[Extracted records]
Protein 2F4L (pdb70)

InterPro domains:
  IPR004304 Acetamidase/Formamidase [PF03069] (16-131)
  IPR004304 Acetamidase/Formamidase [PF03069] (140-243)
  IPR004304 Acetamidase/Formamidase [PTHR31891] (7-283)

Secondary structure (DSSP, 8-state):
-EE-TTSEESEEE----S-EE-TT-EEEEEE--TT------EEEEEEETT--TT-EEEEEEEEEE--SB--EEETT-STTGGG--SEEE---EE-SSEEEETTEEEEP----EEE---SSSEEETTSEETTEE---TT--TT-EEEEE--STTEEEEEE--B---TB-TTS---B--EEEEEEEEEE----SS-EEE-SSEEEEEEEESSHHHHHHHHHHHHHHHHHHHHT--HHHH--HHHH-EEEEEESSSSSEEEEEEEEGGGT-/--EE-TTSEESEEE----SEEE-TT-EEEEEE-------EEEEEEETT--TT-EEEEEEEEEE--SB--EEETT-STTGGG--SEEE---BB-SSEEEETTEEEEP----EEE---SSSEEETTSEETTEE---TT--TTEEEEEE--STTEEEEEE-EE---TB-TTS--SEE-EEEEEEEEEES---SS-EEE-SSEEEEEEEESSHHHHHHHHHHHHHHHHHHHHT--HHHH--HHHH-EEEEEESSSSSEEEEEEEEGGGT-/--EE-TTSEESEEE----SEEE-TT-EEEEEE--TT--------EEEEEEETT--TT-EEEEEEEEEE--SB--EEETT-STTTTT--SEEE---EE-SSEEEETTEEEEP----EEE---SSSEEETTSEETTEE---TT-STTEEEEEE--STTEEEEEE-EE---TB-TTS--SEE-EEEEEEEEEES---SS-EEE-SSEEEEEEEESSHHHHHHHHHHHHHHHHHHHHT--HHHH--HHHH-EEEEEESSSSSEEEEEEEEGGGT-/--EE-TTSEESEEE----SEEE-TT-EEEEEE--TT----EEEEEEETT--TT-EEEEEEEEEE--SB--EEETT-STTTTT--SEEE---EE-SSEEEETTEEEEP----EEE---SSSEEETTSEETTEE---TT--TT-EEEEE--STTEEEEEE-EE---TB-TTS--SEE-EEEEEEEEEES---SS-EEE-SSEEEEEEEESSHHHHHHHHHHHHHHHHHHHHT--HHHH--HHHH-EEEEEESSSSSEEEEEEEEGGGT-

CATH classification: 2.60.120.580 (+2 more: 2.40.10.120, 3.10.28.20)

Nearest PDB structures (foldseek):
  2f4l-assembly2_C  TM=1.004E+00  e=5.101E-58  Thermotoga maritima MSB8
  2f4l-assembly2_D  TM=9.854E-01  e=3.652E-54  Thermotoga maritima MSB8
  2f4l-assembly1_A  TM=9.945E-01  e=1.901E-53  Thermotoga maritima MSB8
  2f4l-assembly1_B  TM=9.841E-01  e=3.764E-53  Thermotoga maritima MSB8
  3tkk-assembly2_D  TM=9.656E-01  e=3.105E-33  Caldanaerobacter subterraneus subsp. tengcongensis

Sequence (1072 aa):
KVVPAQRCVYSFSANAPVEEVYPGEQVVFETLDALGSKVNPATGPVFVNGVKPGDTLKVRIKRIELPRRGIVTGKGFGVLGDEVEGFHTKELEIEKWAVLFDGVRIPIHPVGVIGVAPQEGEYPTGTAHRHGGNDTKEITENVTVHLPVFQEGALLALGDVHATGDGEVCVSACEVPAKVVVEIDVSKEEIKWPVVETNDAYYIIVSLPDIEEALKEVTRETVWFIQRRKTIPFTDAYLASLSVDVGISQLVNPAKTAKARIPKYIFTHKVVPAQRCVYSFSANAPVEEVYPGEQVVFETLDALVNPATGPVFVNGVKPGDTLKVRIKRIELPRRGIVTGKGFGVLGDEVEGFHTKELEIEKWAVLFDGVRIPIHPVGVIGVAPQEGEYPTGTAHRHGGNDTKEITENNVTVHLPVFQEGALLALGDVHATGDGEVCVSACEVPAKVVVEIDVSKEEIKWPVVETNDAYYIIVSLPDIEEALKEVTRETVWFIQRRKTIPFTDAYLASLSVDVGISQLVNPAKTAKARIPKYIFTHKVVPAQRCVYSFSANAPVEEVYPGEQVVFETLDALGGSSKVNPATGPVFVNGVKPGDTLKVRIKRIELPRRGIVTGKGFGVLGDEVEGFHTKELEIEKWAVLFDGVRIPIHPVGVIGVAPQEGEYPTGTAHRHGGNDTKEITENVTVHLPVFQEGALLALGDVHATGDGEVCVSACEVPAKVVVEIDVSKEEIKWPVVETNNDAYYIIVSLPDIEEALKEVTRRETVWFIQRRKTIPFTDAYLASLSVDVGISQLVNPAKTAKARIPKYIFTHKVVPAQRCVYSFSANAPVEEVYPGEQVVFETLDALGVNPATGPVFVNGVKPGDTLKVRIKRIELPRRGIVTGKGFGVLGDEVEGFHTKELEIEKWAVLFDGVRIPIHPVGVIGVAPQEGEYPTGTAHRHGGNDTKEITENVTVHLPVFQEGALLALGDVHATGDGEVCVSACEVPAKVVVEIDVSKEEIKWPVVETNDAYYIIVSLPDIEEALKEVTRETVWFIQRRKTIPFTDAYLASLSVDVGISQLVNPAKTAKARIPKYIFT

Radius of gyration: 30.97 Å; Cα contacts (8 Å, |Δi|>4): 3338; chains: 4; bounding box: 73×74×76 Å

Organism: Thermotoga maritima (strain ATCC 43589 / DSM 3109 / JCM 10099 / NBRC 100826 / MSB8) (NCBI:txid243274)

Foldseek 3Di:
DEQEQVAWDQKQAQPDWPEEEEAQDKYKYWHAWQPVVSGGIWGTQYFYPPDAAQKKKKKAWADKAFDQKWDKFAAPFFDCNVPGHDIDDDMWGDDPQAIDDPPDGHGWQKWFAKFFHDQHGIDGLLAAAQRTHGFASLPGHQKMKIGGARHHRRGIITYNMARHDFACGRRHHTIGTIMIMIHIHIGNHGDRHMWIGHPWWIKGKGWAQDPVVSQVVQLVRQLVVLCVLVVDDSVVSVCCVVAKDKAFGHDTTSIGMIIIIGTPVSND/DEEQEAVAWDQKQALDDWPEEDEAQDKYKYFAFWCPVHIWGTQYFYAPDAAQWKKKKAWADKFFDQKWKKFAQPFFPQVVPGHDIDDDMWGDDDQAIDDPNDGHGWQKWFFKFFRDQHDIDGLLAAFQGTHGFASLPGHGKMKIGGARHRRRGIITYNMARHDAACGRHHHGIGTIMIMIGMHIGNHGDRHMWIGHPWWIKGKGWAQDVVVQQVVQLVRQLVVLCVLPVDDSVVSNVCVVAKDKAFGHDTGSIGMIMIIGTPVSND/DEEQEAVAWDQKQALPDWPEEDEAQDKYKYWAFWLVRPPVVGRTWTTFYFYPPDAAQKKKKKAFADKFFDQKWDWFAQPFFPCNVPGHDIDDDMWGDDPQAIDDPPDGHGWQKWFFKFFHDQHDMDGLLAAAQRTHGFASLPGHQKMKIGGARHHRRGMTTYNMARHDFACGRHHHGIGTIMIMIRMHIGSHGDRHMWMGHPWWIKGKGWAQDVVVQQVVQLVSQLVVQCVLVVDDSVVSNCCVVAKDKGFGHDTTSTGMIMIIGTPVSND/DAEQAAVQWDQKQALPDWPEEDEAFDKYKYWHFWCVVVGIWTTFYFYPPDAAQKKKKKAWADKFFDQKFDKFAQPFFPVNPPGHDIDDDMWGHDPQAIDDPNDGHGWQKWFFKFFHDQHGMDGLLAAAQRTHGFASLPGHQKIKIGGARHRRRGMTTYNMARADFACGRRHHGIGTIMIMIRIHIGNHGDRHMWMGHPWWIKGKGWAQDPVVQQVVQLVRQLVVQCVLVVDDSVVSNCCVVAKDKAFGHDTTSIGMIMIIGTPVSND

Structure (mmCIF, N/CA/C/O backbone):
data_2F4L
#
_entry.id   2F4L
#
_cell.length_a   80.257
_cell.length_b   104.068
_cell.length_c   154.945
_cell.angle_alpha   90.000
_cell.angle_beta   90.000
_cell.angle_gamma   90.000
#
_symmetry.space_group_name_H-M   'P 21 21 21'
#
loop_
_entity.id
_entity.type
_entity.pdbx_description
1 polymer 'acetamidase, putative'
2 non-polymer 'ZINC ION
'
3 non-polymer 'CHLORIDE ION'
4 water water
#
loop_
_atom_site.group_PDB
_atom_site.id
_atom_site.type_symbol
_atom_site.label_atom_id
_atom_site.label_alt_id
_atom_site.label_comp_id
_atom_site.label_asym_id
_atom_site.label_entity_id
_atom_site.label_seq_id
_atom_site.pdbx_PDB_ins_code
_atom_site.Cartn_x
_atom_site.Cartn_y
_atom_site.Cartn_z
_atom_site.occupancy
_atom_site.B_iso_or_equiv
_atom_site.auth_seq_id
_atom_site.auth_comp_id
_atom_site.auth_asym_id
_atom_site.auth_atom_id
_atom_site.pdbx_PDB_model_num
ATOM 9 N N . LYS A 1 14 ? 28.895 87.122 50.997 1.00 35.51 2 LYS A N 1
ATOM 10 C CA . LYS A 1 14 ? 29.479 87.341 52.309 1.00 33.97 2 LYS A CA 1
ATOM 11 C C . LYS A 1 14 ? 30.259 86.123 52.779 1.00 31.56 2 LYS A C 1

---

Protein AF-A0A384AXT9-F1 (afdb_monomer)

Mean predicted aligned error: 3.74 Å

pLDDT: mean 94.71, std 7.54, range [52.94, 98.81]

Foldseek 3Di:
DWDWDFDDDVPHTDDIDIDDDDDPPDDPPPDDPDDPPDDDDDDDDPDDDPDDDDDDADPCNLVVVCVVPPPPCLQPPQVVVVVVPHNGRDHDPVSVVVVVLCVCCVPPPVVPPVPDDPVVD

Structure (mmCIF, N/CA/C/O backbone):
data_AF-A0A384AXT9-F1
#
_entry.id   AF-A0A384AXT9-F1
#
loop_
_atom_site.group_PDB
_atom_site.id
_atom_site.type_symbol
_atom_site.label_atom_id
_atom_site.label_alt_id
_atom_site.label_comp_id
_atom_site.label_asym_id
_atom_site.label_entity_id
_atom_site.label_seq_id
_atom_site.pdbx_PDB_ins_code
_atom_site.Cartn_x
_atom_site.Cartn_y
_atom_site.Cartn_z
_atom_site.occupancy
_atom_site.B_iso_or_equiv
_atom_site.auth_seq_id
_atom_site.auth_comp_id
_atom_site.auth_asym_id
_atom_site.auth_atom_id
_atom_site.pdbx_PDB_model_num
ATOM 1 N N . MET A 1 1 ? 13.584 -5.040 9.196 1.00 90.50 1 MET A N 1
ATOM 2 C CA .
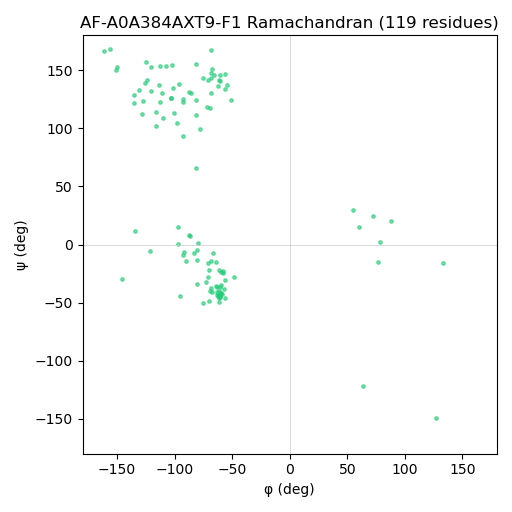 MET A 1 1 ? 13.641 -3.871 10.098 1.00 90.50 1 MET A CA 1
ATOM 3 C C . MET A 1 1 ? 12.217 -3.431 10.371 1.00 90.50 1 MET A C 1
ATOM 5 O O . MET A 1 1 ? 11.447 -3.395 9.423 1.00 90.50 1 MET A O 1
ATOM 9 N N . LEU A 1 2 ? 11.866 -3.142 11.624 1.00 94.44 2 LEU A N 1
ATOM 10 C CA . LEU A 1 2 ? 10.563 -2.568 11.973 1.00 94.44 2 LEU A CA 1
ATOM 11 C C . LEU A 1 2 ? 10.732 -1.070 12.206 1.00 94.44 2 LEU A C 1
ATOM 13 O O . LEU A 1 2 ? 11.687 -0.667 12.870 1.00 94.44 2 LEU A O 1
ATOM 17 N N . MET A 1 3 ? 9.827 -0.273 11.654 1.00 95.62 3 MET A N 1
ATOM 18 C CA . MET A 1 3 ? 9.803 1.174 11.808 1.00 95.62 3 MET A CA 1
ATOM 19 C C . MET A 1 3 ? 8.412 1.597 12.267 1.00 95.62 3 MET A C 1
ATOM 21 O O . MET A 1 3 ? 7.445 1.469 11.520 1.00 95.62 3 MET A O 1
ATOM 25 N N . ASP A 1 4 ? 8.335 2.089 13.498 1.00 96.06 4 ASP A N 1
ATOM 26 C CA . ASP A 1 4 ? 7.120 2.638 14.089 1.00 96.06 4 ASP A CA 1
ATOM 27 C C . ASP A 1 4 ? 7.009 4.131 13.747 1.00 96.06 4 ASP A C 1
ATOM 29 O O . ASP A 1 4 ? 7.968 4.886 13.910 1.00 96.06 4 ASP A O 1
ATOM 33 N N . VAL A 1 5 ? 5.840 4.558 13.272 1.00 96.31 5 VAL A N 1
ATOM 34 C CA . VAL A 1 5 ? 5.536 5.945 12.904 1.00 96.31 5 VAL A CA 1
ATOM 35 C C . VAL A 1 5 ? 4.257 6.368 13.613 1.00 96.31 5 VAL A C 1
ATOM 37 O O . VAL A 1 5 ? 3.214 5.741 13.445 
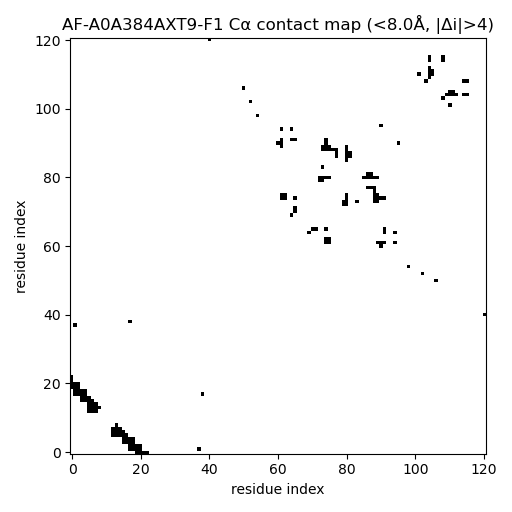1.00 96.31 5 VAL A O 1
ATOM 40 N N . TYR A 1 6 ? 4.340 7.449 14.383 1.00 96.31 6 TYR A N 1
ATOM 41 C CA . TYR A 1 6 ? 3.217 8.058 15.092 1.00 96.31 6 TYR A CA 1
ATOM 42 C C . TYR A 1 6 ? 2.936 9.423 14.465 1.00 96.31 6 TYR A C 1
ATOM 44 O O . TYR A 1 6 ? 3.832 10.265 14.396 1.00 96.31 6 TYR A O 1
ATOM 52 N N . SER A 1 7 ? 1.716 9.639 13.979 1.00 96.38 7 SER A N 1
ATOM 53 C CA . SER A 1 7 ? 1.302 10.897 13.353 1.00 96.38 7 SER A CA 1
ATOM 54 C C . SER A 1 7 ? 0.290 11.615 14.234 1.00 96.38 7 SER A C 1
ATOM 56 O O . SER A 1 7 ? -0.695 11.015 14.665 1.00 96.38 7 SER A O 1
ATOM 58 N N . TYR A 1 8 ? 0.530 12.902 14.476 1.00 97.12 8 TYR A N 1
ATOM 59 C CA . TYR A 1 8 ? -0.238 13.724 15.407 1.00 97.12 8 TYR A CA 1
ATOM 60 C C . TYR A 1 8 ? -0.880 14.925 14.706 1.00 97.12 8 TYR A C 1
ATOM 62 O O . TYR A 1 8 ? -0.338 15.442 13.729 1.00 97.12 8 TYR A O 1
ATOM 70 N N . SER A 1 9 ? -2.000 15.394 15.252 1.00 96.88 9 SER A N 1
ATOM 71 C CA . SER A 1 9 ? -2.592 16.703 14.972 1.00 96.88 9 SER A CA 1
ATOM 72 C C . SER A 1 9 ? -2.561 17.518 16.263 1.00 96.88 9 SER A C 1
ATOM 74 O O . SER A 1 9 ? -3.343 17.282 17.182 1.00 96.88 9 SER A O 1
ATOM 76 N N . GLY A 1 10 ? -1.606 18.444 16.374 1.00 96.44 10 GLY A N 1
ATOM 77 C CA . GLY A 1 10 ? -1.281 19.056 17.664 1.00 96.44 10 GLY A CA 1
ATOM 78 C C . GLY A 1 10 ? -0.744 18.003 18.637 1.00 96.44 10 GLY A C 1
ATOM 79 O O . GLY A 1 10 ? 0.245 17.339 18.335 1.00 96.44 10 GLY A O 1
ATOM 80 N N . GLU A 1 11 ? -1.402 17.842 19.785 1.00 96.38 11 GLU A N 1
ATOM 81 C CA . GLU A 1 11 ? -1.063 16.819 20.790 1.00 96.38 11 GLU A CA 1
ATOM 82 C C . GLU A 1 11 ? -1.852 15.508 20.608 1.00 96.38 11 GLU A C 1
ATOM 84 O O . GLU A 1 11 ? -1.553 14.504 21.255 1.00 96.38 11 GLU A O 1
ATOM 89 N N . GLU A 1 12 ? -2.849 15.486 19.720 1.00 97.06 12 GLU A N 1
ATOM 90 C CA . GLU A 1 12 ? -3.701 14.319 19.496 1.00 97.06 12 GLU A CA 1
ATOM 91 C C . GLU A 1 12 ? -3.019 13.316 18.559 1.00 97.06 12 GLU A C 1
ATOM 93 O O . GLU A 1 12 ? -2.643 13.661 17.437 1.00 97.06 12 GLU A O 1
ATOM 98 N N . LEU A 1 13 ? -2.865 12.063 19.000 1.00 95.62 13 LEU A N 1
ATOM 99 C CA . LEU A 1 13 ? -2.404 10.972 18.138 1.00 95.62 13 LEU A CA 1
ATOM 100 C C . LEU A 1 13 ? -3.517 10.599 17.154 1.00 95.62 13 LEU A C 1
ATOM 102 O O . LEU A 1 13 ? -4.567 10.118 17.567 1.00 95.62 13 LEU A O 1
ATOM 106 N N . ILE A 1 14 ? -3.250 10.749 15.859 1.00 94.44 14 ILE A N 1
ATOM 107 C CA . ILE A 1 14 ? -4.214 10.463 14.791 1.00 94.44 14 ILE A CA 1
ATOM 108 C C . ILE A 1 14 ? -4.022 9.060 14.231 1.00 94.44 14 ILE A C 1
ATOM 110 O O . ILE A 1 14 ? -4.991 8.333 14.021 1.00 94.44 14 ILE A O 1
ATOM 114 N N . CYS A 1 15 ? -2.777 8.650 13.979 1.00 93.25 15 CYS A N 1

Task prompt:
Only the lines that contain the string "Protein" should be copied from the entries above.

Reply to the exercise:
Protein 2F4L (pdb70)
Protein AF-A0A384AXT9-F1 (afdb_monomer)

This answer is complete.